### [Work task]
For the entries below, print exactly the lines between the line holding "ATOM 50 C C" and the line holding "ATOM 72 O O", inclusive, and nothing else.
____
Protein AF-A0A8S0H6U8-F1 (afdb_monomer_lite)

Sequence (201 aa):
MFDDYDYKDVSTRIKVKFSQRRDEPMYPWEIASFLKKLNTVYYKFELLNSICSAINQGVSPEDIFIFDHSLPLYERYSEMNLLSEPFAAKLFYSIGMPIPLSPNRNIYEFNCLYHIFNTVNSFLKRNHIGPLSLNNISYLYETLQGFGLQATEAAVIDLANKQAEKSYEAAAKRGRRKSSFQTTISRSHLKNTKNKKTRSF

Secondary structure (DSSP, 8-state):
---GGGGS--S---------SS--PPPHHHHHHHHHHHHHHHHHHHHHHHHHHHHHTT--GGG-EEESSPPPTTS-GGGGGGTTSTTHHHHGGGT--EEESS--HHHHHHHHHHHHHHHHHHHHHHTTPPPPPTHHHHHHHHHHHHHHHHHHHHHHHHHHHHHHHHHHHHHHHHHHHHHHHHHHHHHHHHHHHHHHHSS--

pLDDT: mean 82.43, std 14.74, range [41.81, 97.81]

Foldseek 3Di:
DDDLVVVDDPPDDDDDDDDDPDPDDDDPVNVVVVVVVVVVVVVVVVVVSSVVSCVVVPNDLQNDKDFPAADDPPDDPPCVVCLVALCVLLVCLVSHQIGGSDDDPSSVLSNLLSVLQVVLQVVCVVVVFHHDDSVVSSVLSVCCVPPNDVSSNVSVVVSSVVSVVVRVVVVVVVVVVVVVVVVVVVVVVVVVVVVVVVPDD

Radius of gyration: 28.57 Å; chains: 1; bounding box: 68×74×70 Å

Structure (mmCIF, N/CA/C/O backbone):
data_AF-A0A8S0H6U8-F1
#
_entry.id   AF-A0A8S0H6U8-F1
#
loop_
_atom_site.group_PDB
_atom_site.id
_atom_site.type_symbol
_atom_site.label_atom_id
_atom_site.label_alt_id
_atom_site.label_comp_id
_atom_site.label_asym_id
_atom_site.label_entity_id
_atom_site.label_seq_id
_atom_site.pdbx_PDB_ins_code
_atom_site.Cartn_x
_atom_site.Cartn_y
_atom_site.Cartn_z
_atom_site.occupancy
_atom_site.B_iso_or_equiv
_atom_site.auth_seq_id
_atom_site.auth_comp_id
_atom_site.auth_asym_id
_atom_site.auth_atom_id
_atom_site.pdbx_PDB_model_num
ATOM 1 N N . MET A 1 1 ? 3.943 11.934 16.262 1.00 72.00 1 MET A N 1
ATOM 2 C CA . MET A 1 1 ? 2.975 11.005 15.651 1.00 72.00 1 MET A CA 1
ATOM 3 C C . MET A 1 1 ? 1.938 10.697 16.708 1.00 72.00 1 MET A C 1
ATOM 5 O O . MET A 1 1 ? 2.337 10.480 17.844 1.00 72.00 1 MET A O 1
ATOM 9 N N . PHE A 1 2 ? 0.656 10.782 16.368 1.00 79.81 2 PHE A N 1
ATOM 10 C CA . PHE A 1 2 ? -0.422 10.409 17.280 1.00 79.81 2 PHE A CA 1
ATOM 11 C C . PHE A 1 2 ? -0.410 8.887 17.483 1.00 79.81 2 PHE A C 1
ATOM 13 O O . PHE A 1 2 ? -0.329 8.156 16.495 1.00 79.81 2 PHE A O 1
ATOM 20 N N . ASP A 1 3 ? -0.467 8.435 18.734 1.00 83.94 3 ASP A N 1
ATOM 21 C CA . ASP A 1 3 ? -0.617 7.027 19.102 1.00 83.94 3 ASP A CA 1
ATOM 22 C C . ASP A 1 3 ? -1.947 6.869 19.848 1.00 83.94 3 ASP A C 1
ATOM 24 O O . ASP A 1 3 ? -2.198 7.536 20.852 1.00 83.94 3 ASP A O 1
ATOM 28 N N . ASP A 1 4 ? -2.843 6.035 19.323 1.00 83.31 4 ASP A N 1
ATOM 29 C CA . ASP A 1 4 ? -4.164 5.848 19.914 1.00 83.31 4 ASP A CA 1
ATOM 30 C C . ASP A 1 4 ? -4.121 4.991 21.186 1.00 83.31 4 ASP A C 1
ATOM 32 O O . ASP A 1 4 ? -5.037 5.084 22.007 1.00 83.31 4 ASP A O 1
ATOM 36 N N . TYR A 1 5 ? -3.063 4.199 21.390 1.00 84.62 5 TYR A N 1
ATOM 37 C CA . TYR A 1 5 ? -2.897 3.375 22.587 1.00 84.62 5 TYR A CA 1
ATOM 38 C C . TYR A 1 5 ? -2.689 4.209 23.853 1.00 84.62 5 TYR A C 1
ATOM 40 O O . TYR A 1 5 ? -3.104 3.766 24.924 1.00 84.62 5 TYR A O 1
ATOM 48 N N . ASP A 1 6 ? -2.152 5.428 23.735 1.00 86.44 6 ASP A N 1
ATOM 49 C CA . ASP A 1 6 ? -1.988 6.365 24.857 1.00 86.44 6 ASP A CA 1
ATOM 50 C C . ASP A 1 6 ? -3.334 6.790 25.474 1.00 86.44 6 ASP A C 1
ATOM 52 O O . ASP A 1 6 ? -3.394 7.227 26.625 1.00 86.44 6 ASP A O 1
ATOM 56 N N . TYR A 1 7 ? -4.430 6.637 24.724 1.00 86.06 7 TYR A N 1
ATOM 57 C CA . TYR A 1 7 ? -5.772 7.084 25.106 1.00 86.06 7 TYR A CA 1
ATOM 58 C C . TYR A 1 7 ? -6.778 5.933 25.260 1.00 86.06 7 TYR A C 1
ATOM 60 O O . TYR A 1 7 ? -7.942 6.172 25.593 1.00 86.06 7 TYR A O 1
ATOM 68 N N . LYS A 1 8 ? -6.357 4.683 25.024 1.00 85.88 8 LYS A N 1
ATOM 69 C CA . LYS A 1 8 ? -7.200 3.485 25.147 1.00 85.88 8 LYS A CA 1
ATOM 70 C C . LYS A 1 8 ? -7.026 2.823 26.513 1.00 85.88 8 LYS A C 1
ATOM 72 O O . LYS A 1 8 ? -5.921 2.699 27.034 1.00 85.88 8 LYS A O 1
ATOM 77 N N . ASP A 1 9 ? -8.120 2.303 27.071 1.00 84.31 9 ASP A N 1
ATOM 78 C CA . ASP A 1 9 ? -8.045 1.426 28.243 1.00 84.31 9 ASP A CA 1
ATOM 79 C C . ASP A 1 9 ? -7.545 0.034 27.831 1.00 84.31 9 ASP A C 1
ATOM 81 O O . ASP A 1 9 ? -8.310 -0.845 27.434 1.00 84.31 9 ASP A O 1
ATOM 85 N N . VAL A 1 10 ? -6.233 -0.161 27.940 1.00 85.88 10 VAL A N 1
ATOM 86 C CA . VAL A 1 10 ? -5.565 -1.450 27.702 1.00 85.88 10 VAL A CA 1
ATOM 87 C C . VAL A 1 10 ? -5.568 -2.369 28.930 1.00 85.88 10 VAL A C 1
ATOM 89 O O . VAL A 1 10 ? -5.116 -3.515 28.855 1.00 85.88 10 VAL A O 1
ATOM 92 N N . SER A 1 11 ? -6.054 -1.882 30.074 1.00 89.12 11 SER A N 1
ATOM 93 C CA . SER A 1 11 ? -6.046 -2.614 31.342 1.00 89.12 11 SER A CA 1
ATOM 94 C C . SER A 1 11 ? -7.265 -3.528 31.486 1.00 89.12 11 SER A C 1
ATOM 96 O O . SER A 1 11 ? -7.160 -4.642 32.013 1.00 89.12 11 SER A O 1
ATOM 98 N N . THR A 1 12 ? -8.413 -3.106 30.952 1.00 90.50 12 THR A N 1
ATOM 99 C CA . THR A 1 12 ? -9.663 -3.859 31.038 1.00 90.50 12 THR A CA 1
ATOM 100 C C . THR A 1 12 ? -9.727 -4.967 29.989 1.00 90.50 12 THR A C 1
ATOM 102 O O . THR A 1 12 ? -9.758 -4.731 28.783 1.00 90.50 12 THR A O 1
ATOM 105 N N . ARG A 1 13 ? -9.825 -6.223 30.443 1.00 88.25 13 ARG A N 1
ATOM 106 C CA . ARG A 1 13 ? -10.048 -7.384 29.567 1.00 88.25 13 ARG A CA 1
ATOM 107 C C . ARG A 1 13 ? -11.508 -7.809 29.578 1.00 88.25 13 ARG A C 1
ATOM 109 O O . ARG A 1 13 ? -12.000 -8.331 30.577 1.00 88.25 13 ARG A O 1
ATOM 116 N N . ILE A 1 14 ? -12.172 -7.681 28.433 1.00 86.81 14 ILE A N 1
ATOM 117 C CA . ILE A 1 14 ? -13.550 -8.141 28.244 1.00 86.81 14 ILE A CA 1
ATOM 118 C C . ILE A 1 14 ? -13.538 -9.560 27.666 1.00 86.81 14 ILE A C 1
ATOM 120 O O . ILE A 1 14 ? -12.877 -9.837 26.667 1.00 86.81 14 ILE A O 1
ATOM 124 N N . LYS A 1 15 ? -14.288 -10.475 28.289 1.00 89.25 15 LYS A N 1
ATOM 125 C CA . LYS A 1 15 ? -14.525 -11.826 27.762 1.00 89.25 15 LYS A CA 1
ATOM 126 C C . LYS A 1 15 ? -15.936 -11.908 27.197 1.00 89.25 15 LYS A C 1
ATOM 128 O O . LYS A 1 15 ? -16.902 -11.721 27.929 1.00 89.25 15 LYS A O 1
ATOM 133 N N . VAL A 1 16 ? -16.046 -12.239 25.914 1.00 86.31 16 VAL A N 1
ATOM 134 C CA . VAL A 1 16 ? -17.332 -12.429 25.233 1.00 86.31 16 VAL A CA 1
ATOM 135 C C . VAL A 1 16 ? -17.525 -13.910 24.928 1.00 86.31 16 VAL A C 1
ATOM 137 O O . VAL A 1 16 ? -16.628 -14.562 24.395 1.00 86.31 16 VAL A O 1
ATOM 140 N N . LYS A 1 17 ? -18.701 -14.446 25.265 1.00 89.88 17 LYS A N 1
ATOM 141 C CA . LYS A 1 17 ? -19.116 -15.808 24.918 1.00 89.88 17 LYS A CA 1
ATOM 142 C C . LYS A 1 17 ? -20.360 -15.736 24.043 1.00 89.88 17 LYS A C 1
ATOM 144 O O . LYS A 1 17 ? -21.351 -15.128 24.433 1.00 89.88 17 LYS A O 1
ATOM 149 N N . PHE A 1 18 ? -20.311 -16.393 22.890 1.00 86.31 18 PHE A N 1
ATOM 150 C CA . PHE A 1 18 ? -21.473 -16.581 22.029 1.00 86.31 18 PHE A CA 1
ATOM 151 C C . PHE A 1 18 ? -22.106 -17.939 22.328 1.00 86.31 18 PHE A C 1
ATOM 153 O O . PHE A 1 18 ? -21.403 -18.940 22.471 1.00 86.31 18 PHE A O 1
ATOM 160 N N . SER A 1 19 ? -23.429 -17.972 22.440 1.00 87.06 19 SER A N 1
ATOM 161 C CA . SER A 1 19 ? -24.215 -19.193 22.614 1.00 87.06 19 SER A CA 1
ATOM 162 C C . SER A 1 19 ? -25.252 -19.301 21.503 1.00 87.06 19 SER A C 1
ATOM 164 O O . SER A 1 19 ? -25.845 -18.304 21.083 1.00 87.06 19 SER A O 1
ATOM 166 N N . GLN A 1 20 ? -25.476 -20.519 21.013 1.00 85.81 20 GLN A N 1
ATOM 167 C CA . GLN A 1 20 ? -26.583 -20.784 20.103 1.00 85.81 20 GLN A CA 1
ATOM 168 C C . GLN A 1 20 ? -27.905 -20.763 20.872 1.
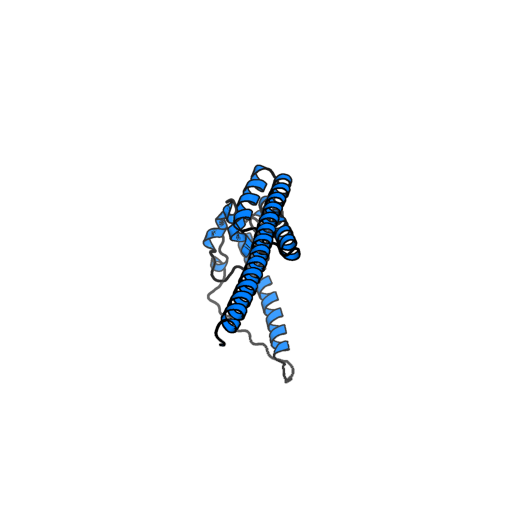00 85.81 20 GLN A C 1
ATOM 170 O O . GLN A 1 20 ? -27.972 -21.152 22.037 1.00 85.81 20 GLN A O 1
ATOM 175 N N . ARG A 1 21 ? -28.972 -20.318 20.202 1.00 85.69 21 ARG A N 1
ATOM 176 C CA . ARG A 1 21 ? -30.337 -20.379 20.751 1.00 85.69 21 ARG A CA 1
ATOM 177 C C . ARG A 1 21 ? -30.958 -21.772 20.644 1.00 85.69 21 ARG A C 1
ATOM 179 O O . ARG A 1 21 ? -31.889 -22.067 21.382 1.00 85.69 21 ARG A O 1
ATOM 186 N N . ARG A 1 22 ? -30.483 -22.586 19.703 1.00 87.94 22 ARG A N 1
ATOM 187 C CA . ARG A 1 22 ? -30.921 -23.963 19.464 1.00 87.94 22 ARG A CA 1
ATOM 188 C C . ARG A 1 22 ? -29.701 -24.863 19.452 1.00 87.94 22 ARG A C 1
ATOM 190 O O . ARG A 1 22 ? -28.652 -24.445 18.965 1.00 87.94 22 ARG A O 1
ATOM 197 N N . ASP A 1 23 ? -29.860 -26.060 19.994 1.00 83.81 23 ASP A N 1
ATOM 198 C CA . ASP A 1 23 ? -28.812 -27.075 20.032 1.00 83.81 23 ASP A CA 1
ATOM 199 C C . ASP A 1 23 ? -28.749 -27.788 18.674 1.00 83.81 23 ASP A C 1
ATOM 201 O O . ASP A 1 23 ? -29.282 -28.878 18.480 1.00 83.81 23 ASP A O 1
ATOM 205 N N . GLU A 1 24 ? -28.205 -27.078 17.686 1.00 88.19 24 GLU A N 1
ATOM 206 C CA . GLU A 1 24 ? -28.044 -27.550 16.314 1.00 88.19 24 GLU A CA 1
ATOM 207 C C . GLU A 1 24 ? -26.545 -27.651 15.988 1.00 88.19 24 GLU A C 1
ATOM 209 O O . GLU A 1 24 ? -25.786 -26.722 16.306 1.00 88.19 24 GLU A O 1
ATOM 214 N N . PRO A 1 25 ? -26.093 -28.742 15.337 1.00 86.31 25 PRO A N 1
ATOM 215 C CA . PRO A 1 25 ? -24.699 -28.883 14.942 1.00 86.31 25 PRO A CA 1
ATOM 216 C C . PRO A 1 25 ? -24.287 -27.734 14.020 1.00 86.31 25 PRO A C 1
ATOM 218 O O . PRO A 1 25 ? -24.891 -27.536 12.970 1.00 86.31 25 PRO A O 1
ATOM 221 N N . MET A 1 26 ? -23.242 -26.999 14.397 1.00 87.81 26 MET A N 1
ATOM 222 C CA . MET A 1 26 ? -22.647 -25.979 13.535 1.00 87.81 26 MET A CA 1
ATOM 223 C C . MET A 1 26 ? -21.539 -26.594 12.689 1.00 87.81 26 MET A C 1
ATOM 225 O O . MET A 1 26 ? -20.608 -27.216 13.211 1.00 87.81 26 MET A O 1
ATOM 229 N N . TYR A 1 27 ? -21.590 -26.366 11.383 1.00 92.00 27 TYR A N 1
ATOM 230 C CA . TYR A 1 27 ? -20.495 -26.750 10.511 1.00 92.00 27 TYR A CA 1
ATOM 231 C C . TYR A 1 27 ? -19.303 -25.793 10.687 1.00 92.00 27 TYR A C 1
ATOM 233 O O . TYR A 1 27 ? -19.488 -24.587 10.881 1.00 92.00 27 TYR A O 1
ATOM 241 N N . PRO A 1 28 ? -18.052 -26.270 10.534 1.00 92.31 28 PRO A N 1
ATOM 242 C CA . PRO A 1 28 ? -16.864 -25.421 10.663 1.00 92.31 28 PRO A CA 1
ATOM 243 C C . PRO A 1 28 ? -16.882 -24.157 9.785 1.00 92.31 28 PRO A C 1
ATOM 245 O O . PRO A 1 28 ? -16.379 -23.108 10.191 1.00 92.31 28 PRO A O 1
ATOM 248 N N . TRP A 1 29 ? -17.486 -24.226 8.594 1.00 92.88 29 TRP A N 1
ATOM 249 C CA . TRP A 1 29 ? -17.583 -23.084 7.680 1.00 92.88 29 TRP A CA 1
ATOM 250 C C . TRP A 1 29 ? -18.539 -21.989 8.184 1.00 92.88 29 TRP A C 1
ATOM 252 O O . TRP A 1 29 ? -18.310 -20.809 7.910 1.00 92.88 29 TRP A O 1
ATOM 262 N N . GLU A 1 30 ? -19.573 -22.345 8.950 1.00 90.06 30 GLU A N 1
ATOM 263 C CA . GLU A 1 30 ? -20.518 -21.391 9.542 1.00 90.06 30 GLU A CA 1
ATOM 264 C C . GLU A 1 30 ? -19.839 -20.588 10.645 1.00 90.06 30 GLU A C 1
ATOM 266 O O . GLU A 1 30 ? -19.911 -19.358 10.656 1.00 90.06 30 GLU A O 1
ATOM 271 N N . ILE A 1 31 ? -19.092 -21.283 11.509 1.00 89.56 31 ILE A N 1
ATOM 272 C CA . ILE A 1 31 ? -18.272 -20.674 12.560 1.00 89.56 31 ILE A CA 1
ATOM 273 C C . ILE A 1 31 ? -17.251 -19.723 11.932 1.00 89.56 31 ILE A C 1
ATOM 275 O O . ILE A 1 31 ? -17.140 -18.567 12.342 1.00 89.56 31 ILE A O 1
ATOM 279 N N . ALA A 1 32 ? -16.541 -20.172 10.893 1.00 90.44 32 ALA A N 1
ATOM 280 C CA . ALA A 1 32 ? -15.558 -19.345 10.198 1.00 90.44 32 ALA A CA 1
ATOM 281 C C . ALA A 1 32 ? -16.195 -18.091 9.570 1.00 90.44 32 ALA A C 1
ATOM 283 O O . ALA A 1 32 ? -15.649 -16.992 9.675 1.00 90.44 32 ALA A O 1
ATOM 284 N N . SER A 1 33 ? -17.372 -18.233 8.952 1.00 91.06 33 SER A N 1
ATOM 285 C CA . SER A 1 33 ? -18.123 -17.123 8.355 1.00 91.06 33 SER A CA 1
ATOM 286 C C . SER A 1 33 ? -18.590 -16.113 9.405 1.00 91.06 33 SER A C 1
ATOM 288 O O . SER A 1 33 ? -18.441 -14.902 9.213 1.00 91.06 33 SER A O 1
ATOM 290 N N . PHE A 1 34 ? -19.101 -16.595 10.541 1.00 90.94 34 PHE A N 1
ATOM 291 C CA . PHE A 1 34 ? -19.484 -15.758 11.674 1.00 90.94 34 PHE A CA 1
ATOM 292 C C . PHE A 1 34 ? -18.286 -14.975 12.224 1.00 90.94 34 PHE A C 1
ATOM 294 O O . PHE A 1 34 ? -18.344 -13.746 12.297 1.00 90.94 34 PHE A O 1
ATOM 301 N N . LEU A 1 35 ? -17.181 -15.661 12.533 1.00 90.25 35 LEU A N 1
ATOM 302 C CA . LEU A 1 35 ? -15.965 -15.029 13.050 1.00 90.25 35 LEU A CA 1
ATOM 303 C C . LEU A 1 35 ? -15.404 -13.993 12.071 1.00 90.25 35 LEU A C 1
ATOM 305 O O . LEU A 1 35 ? -15.026 -12.900 12.483 1.00 90.25 35 LEU A O 1
ATOM 309 N N . LYS A 1 36 ? -15.417 -14.281 10.764 1.00 89.00 36 LYS A N 1
ATOM 310 C CA . LYS A 1 36 ? -14.990 -13.326 9.732 1.00 89.00 36 LYS A CA 1
ATOM 311 C C . LYS A 1 36 ? -15.820 -12.041 9.761 1.00 89.00 36 LYS A C 1
ATOM 313 O O . LYS A 1 36 ? -15.253 -10.949 9.693 1.00 89.00 36 LYS A O 1
ATOM 318 N N . LYS A 1 37 ? -17.150 -12.154 9.854 1.00 90.81 37 LYS A N 1
ATOM 319 C CA . LYS A 1 37 ? -18.057 -10.996 9.939 1.00 90.81 37 LYS A CA 1
ATOM 320 C C . LYS A 1 37 ? -17.819 -10.203 11.220 1.00 90.81 37 LYS A C 1
ATOM 322 O O . LYS A 1 37 ? -17.661 -8.989 11.141 1.00 90.81 37 LYS A O 1
ATOM 327 N N . LEU A 1 38 ? -17.743 -10.888 12.363 1.00 91.12 38 LEU A N 1
ATOM 328 C CA . LEU A 1 38 ? -17.485 -10.269 13.661 1.00 91.12 38 LEU A CA 1
ATOM 329 C C . LEU A 1 38 ? -16.172 -9.482 13.644 1.00 91.12 38 LEU A C 1
ATOM 331 O O . LEU A 1 38 ? -16.176 -8.296 13.953 1.00 91.12 38 LEU A O 1
ATOM 335 N N . ASN A 1 39 ? -15.081 -10.110 13.201 1.00 87.56 39 ASN A N 1
ATOM 336 C CA . ASN A 1 39 ? -13.770 -9.469 13.116 1.00 87.56 39 ASN A CA 1
ATOM 337 C C . ASN A 1 39 ? -13.799 -8.259 12.177 1.00 87.56 39 ASN A C 1
ATOM 339 O O . ASN A 1 39 ? -13.276 -7.206 12.514 1.00 87.56 39 ASN A O 1
ATOM 343 N N . THR A 1 40 ? -14.456 -8.376 11.020 1.00 88.44 40 THR A N 1
ATOM 344 C CA . THR A 1 40 ? -14.566 -7.266 10.059 1.00 88.44 40 THR A CA 1
ATOM 345 C C . THR A 1 40 ? -15.293 -6.065 10.665 1.00 88.44 40 THR A C 1
ATOM 347 O O . THR A 1 40 ? -14.871 -4.928 10.473 1.00 88.44 40 THR A O 1
ATOM 350 N N . VAL A 1 41 ? -16.392 -6.302 11.385 1.00 91.25 41 VAL A N 1
ATOM 351 C CA . VAL A 1 41 ? -17.144 -5.241 12.068 1.00 91.25 41 VAL A CA 1
ATOM 352 C C . VAL A 1 41 ? -16.313 -4.642 13.201 1.00 91.25 41 VAL A C 1
ATOM 354 O O . VAL A 1 41 ? -16.205 -3.423 13.286 1.00 91.25 41 VAL A O 1
ATOM 357 N N . TYR A 1 42 ? -15.675 -5.485 14.014 1.00 89.50 42 TYR A N 1
ATOM 358 C CA . TYR A 1 42 ? -14.797 -5.063 15.103 1.00 89.50 42 TYR A CA 1
ATOM 359 C C . TYR A 1 42 ? -13.670 -4.145 14.613 1.00 89.50 42 TYR A C 1
ATOM 361 O O . TYR A 1 42 ? -13.536 -3.037 15.117 1.00 89.50 42 TYR A O 1
ATOM 369 N N . TYR A 1 43 ? -12.924 -4.540 13.577 1.00 86.88 43 TYR A N 1
ATOM 370 C CA . TYR A 1 43 ? -11.830 -3.719 13.047 1.00 86.88 43 TYR A CA 1
ATOM 371 C C . TYR A 1 43 ? -12.303 -2.373 12.490 1.00 86.88 43 TYR A C 1
ATOM 373 O O . TYR A 1 43 ? -11.598 -1.378 12.627 1.00 86.88 43 TYR A O 1
ATOM 381 N N . LYS A 1 44 ? -13.501 -2.312 11.893 1.00 90.12 44 LYS A N 1
ATOM 382 C CA . LYS A 1 44 ? -14.086 -1.037 11.453 1.00 90.12 44 LYS A CA 1
ATOM 383 C C . LYS A 1 44 ? -14.399 -0.124 12.634 1.00 90.12 44 LYS A C 1
ATOM 385 O O . LYS A 1 44 ? -14.126 1.067 12.551 1.00 90.12 44 LYS A O 1
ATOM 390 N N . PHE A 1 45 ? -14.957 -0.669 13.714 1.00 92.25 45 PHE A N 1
____
### [Solution to this exercise]
ATOM 50 C C . ASP A 1 6 ? -3.334 6.790 25.474 1.00 86.44 6 ASP A C 1
ATOM 52 O O . ASP A 1 6 ? -3.394 7.227 26.625 1.00 86.44 6 ASP A O 1
ATOM 56 N N . TYR A 1 7 ? -4.430 6.637 24.724 1.00 86.06 7 TYR A N 1
ATOM 57 C CA . TYR A 1 7 ? -5.772 7.084 25.106 1.00 86.06 7 TYR A CA 1
ATOM 58 C C . TYR A 1 7 ? -6.778 5.933 25.260 1.00 86.06 7 TYR A C 1
ATOM 60 O O . TYR A 1 7 ? -7.942 6.172 25.593 1.00 86.06 7 TYR A O 1
ATOM 68 N N . LYS A 1 8 ? -6.357 4.683 25.024 1.00 85.88 8 LYS A N 1
ATOM 69 C CA . LYS A 1 8 ? -7.200 3.485 25.147 1.00 85.88 8 LYS A CA 1
ATOM 70 C C . LYS A 1 8 ? -7.026 2.823 26.513 1.00 85.88 8 LYS A C 1
ATOM 72 O O . LYS A 1 8 ? -5.921 2.699 27.034 1.00 85.88 8 LYS A O 1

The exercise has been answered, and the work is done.